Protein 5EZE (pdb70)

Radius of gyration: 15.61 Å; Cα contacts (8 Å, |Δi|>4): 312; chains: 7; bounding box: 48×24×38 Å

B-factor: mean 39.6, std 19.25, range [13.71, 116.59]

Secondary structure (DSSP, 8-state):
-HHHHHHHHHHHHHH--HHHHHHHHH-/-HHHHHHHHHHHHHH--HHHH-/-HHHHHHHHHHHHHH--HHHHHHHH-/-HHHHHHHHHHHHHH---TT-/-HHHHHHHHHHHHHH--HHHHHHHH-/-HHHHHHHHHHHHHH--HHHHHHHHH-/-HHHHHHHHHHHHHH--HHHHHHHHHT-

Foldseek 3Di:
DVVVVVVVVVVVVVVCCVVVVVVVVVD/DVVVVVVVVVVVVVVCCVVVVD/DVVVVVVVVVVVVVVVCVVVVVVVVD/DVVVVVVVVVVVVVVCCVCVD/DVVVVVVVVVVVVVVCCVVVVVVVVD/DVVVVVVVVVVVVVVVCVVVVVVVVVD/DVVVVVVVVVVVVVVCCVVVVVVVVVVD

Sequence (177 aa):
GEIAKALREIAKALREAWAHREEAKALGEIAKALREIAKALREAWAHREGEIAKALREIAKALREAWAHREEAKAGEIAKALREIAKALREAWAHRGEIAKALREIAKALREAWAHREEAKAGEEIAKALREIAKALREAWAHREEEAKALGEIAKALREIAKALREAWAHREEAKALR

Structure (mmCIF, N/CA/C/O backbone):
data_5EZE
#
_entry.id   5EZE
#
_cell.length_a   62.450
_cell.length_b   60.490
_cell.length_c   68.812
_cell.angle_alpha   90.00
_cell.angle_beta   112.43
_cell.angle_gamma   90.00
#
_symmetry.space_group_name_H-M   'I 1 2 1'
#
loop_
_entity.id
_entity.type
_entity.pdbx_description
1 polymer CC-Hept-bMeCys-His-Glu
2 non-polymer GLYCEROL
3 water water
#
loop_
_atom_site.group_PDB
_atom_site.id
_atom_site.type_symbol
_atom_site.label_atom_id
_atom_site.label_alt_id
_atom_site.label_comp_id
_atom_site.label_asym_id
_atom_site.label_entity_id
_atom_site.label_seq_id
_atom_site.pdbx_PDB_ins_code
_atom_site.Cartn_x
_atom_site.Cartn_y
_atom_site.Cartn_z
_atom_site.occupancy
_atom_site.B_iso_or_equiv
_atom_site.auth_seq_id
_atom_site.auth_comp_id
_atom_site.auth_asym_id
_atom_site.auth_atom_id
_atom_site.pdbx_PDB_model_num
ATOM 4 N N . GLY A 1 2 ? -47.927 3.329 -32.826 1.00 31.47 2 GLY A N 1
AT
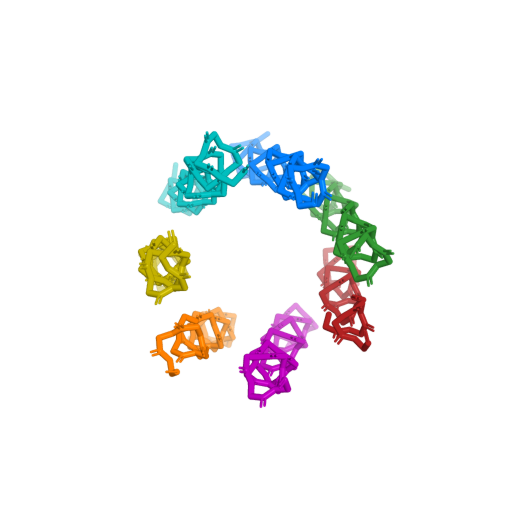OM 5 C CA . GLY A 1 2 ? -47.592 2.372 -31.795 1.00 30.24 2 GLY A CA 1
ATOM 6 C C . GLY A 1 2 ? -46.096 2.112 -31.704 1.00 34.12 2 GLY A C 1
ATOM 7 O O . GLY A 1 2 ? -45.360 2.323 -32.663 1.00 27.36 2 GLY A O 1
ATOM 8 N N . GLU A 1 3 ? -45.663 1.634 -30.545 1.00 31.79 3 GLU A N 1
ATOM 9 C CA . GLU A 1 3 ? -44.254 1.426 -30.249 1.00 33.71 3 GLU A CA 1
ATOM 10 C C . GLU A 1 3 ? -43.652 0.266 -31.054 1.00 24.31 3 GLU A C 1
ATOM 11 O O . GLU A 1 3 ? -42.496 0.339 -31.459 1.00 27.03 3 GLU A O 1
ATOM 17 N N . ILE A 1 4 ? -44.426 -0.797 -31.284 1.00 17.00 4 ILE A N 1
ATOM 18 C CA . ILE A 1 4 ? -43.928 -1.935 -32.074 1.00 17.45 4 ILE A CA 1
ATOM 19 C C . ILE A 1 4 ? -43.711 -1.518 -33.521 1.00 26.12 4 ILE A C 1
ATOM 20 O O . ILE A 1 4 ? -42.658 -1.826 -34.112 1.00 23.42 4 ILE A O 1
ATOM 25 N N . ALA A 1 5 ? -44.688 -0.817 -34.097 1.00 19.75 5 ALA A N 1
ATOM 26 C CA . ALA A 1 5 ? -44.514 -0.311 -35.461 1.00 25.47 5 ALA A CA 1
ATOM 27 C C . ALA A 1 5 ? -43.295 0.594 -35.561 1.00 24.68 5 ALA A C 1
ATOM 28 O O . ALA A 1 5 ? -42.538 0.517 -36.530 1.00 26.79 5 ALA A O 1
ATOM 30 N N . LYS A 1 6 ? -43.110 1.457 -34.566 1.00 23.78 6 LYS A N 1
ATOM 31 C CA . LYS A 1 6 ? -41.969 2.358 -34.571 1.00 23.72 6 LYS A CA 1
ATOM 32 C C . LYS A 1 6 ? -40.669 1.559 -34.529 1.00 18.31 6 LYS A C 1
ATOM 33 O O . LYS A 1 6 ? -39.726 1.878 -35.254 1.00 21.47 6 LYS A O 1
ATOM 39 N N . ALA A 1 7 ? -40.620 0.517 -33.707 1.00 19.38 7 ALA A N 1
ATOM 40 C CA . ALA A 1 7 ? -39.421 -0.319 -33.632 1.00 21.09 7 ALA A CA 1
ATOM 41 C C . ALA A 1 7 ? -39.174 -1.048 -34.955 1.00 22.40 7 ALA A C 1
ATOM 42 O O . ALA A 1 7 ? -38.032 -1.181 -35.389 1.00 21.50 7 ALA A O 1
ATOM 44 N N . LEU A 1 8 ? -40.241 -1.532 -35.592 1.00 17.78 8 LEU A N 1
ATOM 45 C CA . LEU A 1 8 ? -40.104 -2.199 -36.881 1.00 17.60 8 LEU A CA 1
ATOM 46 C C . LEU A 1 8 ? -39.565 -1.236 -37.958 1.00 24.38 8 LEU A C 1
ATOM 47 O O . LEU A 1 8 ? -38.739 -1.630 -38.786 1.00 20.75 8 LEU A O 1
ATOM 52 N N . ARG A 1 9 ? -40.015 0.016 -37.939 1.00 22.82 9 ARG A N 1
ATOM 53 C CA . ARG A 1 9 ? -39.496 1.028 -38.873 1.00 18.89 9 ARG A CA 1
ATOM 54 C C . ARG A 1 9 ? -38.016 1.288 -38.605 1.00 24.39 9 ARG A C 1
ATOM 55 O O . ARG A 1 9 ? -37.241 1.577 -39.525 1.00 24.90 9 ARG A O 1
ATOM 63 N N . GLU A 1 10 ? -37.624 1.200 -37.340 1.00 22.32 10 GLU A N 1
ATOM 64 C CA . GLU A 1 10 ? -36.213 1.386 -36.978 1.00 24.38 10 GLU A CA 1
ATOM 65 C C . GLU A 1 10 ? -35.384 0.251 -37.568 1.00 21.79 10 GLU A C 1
++++++++
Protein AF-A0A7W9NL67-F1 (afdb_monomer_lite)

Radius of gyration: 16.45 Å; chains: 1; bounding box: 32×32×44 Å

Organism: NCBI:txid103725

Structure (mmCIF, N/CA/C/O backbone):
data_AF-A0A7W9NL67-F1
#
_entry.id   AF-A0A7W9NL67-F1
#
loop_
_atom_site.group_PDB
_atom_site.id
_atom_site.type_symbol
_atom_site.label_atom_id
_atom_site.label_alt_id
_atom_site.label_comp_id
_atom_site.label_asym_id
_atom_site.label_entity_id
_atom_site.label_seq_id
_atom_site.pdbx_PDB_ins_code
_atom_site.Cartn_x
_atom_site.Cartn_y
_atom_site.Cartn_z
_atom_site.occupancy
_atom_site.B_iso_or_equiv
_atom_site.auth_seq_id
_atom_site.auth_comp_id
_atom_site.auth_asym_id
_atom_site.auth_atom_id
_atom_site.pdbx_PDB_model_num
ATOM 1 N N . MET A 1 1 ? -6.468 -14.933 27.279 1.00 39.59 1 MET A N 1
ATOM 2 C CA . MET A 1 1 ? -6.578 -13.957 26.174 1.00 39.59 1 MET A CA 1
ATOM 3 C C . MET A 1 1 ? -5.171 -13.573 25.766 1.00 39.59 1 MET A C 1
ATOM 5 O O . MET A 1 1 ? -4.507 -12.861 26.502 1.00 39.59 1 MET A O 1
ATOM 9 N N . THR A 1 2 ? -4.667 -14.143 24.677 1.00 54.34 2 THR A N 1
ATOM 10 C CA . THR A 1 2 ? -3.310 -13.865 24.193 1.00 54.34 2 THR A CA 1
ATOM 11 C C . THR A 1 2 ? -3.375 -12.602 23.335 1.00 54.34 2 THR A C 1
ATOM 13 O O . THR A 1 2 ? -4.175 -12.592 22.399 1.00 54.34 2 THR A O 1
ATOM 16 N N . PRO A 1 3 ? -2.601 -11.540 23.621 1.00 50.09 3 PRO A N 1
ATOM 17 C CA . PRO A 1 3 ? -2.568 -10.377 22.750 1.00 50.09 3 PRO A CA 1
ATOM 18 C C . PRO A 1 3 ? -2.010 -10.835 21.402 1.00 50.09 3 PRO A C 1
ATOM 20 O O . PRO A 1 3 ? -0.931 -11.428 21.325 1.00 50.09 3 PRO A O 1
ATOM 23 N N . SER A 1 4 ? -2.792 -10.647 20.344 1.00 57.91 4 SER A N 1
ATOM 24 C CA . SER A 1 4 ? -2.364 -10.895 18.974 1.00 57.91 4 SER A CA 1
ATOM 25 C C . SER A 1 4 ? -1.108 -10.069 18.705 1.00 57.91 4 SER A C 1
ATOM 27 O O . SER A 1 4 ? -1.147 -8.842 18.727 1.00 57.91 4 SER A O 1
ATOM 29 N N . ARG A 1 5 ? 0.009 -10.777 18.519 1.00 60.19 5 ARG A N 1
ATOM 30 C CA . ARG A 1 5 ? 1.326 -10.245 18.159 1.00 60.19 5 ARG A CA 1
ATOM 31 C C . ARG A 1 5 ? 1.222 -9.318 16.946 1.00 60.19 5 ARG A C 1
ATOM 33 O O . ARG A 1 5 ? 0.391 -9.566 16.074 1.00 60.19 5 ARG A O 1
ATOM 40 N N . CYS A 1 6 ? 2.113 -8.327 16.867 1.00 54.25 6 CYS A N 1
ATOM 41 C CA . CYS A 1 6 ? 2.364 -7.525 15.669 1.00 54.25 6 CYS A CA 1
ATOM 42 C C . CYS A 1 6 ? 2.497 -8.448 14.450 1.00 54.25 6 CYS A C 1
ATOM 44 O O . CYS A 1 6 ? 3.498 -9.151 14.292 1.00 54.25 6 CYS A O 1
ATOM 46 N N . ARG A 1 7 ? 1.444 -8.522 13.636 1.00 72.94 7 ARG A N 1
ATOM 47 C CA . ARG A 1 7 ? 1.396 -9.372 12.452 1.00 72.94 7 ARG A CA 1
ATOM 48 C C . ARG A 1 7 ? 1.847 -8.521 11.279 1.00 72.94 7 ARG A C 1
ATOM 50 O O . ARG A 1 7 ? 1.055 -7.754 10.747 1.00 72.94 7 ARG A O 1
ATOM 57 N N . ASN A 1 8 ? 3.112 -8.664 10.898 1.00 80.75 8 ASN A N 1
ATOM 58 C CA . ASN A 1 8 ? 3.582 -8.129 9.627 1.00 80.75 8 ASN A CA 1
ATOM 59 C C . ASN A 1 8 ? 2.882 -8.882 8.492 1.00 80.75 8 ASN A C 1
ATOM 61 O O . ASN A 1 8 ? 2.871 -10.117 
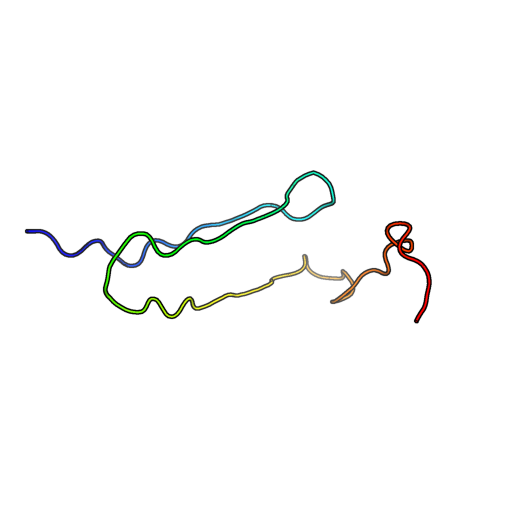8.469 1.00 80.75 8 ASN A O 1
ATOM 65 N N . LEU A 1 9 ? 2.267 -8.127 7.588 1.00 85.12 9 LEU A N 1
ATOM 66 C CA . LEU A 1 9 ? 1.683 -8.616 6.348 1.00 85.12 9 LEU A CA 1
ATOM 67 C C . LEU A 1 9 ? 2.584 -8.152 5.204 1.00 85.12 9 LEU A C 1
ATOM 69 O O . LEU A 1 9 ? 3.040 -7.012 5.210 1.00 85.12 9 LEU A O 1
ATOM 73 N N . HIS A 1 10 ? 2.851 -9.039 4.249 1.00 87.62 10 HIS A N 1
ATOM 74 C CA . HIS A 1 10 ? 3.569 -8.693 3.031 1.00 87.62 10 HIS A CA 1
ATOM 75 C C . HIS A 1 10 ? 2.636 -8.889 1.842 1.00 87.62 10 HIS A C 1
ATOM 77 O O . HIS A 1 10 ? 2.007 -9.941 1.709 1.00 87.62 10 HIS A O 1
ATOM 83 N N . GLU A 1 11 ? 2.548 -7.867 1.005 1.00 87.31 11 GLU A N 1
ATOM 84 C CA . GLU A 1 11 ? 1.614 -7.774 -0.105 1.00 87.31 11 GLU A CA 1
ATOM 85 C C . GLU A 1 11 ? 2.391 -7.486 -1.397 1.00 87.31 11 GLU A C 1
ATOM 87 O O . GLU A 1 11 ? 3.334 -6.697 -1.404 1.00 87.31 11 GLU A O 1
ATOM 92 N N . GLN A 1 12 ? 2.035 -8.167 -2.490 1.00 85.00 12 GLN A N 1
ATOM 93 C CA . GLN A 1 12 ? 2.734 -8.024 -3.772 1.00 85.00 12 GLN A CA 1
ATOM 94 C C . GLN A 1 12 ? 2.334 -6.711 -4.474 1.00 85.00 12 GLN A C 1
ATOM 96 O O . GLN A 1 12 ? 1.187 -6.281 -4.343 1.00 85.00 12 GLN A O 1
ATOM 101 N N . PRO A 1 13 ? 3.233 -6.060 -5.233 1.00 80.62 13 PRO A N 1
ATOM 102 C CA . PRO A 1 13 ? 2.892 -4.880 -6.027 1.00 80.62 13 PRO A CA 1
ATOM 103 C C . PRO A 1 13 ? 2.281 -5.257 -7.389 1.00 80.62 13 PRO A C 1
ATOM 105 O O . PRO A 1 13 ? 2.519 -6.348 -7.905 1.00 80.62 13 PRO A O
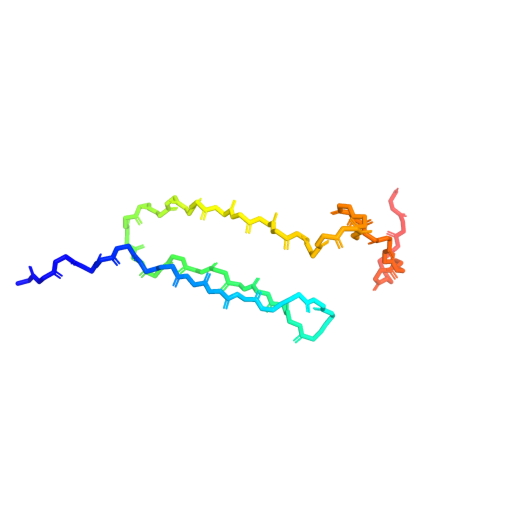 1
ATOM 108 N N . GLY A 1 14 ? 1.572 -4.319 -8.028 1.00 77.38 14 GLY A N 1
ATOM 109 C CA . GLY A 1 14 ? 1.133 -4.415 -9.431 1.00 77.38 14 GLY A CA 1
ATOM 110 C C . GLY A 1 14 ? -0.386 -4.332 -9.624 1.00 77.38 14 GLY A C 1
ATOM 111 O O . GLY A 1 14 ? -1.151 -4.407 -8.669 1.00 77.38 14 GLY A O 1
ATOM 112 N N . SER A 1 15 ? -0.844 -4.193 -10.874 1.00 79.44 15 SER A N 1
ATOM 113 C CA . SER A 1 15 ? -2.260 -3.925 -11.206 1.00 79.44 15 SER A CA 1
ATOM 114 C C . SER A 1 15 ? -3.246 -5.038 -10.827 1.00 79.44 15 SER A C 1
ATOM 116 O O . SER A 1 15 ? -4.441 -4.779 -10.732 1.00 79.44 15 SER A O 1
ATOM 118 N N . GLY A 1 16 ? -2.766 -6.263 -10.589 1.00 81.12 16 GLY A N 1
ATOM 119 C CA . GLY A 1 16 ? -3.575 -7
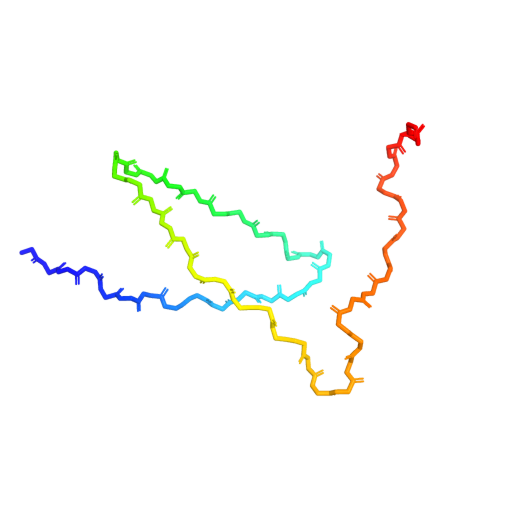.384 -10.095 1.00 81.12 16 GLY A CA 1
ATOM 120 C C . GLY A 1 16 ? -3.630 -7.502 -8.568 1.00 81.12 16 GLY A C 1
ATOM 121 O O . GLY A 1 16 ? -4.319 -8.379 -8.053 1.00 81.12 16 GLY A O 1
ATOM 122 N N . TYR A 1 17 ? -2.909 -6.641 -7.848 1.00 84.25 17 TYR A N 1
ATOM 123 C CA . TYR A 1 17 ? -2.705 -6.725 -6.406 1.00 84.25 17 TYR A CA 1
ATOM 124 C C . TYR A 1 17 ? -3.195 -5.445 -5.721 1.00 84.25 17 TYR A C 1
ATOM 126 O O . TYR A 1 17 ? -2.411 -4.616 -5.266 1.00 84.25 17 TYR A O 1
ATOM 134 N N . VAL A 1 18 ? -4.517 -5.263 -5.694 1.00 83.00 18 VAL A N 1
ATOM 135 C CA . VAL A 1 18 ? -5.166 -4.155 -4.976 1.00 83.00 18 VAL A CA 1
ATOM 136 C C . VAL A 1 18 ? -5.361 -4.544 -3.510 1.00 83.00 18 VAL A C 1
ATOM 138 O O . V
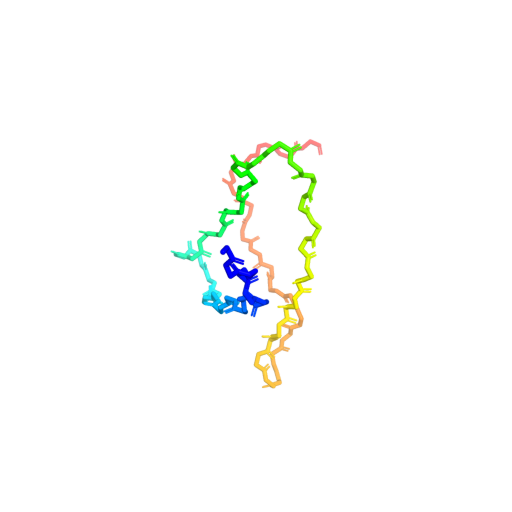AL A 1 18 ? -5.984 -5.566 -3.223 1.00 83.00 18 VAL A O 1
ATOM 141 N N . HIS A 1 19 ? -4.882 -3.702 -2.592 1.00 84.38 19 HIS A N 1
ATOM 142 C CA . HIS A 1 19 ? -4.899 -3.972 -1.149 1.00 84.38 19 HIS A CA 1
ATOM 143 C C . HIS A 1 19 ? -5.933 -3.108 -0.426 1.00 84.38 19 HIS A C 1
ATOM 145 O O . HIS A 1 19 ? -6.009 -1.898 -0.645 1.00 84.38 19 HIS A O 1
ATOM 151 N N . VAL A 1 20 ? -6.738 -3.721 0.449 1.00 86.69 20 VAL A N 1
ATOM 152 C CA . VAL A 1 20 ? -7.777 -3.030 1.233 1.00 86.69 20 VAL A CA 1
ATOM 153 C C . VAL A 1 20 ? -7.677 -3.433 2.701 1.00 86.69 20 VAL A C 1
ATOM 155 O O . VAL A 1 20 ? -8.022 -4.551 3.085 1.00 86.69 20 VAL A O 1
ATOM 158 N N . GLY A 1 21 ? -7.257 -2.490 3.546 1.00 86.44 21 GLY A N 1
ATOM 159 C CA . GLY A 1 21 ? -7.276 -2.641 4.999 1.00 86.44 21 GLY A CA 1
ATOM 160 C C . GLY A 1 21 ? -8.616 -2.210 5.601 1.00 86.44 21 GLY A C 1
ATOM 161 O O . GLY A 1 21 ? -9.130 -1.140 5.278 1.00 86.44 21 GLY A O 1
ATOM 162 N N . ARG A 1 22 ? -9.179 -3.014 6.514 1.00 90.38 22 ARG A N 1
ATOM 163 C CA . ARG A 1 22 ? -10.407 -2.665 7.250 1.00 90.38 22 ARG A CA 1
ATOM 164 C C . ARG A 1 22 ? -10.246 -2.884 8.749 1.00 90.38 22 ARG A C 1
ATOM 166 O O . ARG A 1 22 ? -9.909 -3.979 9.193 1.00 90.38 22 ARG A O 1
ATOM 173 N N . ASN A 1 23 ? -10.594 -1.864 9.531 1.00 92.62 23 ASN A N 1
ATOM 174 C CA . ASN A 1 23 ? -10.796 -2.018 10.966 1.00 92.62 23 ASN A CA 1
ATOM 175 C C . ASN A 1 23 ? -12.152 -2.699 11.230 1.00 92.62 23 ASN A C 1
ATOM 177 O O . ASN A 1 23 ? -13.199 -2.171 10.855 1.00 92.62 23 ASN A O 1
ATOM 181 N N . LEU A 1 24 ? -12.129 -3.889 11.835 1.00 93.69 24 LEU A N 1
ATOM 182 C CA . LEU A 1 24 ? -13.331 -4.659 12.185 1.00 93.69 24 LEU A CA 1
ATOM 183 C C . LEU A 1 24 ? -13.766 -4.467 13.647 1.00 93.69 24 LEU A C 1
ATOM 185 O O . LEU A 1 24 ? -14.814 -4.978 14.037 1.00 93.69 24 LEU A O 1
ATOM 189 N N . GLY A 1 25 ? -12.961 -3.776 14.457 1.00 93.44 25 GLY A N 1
++++++++
Take the lines above from the one containing "ATOM 44 N N" down to the one containing "ATOM 65 C C", and transcribe them exactly, both ends included.

ATOM 44 N N . LEU A 1 8 ? -40.241 -1.532 -35.592 1.00 17.78 8 LEU A N 1
ATOM 45 C CA . LEU A 1 8 ? -40.104 -2.199 -36.881 1.00 17.60 8 LEU A CA 1
ATOM 46 C C . LEU A 1 8 ? -39.565 -1.236 -37.958 1.00 24.38 8 LEU A C 1
ATOM 47 O O . LEU A 1 8 ? -38.739 -1.630 -38.786 1.00 20.75 8 LEU A O 1
ATOM 52 N N . ARG A 1 9 ? -40.015 0.016 -37.939 1.00 22.82 9 ARG A N 1
ATOM 53 C CA . ARG A 1 9 ? -39.496 1.028 -38.873 1.00 18.89 9 ARG A CA 1
ATOM 54 C C . ARG A 1 9 ? -38.016 1.288 -38.605 1.00 24.39 9 ARG A C 1
ATOM 55 O O . ARG A 1 9 ? -37.241 1.577 -39.525 1.00 24.90 9 ARG A O 1
ATOM 63 N N . GLU A 1 10 ? -37.624 1.200 -37.340 1.00 22.32 10 GLU A N 1
ATOM 64 C CA . GLU A 1 10 ? -36.213 1.386 -36.978 1.00 24.38 10 GLU A CA 1
ATOM 65 C C . GLU A 1 10 ? -35.384 0.251 -37.568 1.00 21.79 10 GLU A C 1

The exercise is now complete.